**Your assignment**. Output, word for word, the lines of this listing that fall between the line with "ATOM 78 C C" and the line with "ATOM 92 N N", counting both of those lines, and no others.

**The records**.
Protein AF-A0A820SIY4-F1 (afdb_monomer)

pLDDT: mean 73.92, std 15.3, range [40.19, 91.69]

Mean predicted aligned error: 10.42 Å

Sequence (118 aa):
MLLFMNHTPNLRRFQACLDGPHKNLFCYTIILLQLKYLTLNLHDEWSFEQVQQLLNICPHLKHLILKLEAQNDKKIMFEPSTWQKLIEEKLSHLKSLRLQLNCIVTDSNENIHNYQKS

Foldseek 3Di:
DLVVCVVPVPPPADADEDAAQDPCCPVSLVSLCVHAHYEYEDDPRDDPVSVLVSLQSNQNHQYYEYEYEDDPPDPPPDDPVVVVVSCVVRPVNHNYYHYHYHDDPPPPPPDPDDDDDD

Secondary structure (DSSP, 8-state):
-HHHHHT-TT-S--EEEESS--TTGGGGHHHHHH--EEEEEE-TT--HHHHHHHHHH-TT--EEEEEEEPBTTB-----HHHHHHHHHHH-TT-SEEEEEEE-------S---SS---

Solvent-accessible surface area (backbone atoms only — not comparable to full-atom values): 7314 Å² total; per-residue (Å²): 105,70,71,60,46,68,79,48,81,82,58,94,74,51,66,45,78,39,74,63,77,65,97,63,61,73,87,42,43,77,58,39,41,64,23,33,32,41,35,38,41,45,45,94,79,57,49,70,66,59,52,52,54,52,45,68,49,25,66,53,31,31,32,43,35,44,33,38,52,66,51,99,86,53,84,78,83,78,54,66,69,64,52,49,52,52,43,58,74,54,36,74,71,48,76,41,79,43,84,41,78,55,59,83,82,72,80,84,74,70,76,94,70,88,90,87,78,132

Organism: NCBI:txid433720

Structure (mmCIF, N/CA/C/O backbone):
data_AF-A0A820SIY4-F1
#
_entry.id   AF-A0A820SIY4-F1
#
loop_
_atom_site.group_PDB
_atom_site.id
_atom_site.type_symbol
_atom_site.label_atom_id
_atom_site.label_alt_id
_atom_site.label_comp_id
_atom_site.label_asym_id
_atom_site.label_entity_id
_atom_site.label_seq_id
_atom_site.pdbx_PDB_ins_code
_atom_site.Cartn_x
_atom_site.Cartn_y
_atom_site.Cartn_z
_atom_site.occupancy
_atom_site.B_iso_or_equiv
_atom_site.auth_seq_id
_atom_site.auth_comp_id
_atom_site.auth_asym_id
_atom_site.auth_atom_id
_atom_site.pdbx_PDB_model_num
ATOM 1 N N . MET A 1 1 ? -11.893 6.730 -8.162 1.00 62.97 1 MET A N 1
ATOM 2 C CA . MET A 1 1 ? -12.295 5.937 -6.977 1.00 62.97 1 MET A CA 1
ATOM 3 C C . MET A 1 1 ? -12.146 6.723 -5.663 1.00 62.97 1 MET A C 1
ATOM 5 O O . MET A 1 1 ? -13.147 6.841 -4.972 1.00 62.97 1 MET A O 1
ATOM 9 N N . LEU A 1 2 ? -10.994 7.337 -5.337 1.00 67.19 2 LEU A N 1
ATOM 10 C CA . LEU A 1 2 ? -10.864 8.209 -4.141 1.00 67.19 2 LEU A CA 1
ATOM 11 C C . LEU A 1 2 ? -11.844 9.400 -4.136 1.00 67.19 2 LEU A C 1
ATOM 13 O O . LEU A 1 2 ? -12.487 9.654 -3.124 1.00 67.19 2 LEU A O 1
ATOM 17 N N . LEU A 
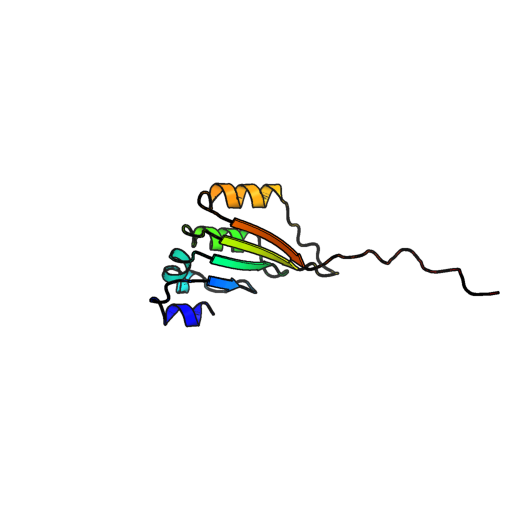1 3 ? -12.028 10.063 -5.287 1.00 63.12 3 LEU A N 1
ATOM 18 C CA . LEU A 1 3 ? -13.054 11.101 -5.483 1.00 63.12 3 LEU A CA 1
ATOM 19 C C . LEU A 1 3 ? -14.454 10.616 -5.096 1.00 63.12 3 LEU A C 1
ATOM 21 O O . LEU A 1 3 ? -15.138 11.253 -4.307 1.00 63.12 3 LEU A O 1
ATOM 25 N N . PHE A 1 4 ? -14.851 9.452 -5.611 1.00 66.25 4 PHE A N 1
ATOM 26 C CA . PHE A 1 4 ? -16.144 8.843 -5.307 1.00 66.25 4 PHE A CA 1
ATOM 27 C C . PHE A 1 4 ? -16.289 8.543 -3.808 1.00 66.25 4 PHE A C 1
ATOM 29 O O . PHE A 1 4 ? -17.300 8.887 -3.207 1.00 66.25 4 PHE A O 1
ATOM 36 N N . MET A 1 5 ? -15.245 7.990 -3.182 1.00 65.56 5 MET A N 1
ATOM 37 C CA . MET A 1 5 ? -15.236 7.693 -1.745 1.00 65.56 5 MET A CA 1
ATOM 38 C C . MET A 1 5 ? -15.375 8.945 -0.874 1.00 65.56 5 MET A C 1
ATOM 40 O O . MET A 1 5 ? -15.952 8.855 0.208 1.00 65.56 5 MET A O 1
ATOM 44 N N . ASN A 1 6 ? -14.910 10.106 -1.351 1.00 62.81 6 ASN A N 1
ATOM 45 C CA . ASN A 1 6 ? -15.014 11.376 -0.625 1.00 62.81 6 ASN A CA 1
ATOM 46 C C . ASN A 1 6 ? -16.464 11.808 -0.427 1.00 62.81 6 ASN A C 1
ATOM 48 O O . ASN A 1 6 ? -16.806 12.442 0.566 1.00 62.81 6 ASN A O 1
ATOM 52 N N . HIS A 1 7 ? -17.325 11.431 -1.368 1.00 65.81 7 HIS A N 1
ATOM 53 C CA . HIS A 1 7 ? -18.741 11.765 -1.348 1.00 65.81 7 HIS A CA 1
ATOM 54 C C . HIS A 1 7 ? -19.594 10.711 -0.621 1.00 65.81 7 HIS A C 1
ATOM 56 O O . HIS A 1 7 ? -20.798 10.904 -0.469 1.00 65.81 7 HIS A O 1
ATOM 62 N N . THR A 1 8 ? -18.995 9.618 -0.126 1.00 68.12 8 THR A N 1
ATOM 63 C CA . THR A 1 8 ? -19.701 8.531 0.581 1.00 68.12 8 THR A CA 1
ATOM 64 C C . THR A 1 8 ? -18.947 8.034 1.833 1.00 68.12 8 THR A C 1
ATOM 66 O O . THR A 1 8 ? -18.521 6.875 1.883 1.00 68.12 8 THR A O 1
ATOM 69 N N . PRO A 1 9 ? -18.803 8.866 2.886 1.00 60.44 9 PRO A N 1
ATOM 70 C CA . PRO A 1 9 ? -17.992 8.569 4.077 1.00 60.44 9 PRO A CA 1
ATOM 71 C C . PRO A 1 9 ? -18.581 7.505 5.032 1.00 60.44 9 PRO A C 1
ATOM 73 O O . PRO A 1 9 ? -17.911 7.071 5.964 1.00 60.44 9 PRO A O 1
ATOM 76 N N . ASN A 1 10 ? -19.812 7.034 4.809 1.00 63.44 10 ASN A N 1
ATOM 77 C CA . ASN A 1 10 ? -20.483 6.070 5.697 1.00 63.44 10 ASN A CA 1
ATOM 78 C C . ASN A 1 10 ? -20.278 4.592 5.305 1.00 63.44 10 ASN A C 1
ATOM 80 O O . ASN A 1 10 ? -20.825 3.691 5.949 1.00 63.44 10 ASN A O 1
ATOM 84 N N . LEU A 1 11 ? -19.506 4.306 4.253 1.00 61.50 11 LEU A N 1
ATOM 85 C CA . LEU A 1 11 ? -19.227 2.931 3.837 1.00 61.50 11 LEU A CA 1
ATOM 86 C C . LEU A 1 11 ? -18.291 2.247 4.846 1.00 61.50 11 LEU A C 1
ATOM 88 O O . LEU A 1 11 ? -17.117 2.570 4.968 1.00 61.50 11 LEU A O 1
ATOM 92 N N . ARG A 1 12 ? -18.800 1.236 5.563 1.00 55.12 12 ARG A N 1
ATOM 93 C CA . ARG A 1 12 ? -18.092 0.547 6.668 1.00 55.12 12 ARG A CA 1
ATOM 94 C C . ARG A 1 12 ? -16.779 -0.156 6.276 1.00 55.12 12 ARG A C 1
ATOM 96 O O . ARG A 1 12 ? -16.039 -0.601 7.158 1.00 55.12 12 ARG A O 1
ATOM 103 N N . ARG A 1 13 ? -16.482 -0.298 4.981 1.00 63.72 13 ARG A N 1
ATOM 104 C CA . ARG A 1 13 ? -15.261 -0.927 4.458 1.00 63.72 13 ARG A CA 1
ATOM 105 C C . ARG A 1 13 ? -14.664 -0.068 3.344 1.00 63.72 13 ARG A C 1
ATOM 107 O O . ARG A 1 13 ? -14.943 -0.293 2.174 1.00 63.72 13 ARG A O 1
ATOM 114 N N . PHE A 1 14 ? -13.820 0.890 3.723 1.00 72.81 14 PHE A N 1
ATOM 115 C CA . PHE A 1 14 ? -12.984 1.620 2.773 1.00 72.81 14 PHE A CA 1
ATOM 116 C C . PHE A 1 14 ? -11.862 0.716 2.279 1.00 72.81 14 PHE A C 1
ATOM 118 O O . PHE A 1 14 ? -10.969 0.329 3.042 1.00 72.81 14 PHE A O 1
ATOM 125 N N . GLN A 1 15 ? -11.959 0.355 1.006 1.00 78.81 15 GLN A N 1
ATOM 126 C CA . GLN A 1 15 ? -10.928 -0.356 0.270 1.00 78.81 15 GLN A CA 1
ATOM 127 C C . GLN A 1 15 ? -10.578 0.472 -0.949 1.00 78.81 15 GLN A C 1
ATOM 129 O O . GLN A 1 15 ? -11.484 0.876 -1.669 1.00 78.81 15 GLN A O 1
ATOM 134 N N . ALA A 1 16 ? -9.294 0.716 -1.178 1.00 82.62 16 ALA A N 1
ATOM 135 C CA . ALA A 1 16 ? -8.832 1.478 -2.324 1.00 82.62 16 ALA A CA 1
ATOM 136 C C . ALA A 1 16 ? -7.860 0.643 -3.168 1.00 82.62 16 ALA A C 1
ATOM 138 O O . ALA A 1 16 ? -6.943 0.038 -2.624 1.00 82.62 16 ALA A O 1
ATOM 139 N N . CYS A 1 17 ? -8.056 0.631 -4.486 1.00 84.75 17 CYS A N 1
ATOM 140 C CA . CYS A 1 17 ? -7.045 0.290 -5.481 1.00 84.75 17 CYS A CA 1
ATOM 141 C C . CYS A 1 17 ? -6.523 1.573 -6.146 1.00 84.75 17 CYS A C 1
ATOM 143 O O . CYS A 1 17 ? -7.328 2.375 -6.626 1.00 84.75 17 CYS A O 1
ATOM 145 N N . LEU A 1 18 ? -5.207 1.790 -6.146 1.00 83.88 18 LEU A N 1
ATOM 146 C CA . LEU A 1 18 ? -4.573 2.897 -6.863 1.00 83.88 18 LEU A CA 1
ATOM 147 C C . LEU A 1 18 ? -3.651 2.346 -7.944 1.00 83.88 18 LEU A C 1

**Response**.
ATOM 78 C C . ASN A 1 10 ? -20.278 4.592 5.305 1.00 63.44 10 ASN A C 1
ATOM 80 O O . ASN A 1 10 ? -20.825 3.691 5.949 1.00 63.44 10 ASN A O 1
ATOM 84 N N . LEU A 1 11 ? -19.506 4.306 4.253 1.00 61.50 11 LEU A N 1
ATOM 85 C CA . LEU A 1 11 ? -19.227 2.931 3.837 1.00 61.50 11 LEU A CA 1
ATOM 86 C C . LEU A 1 11 ? -18.291 2.247 4.846 1.00 61.50 11 LEU A C 1
ATOM 88 O O . LEU A 1 11 ? -17.117 2.570 4.968 1.00 61.50 11 LEU A O 1
ATOM 92 N N . ARG A 1 12 ? -18.800 1.236 5.563 1.00 55.12 12 ARG A N 1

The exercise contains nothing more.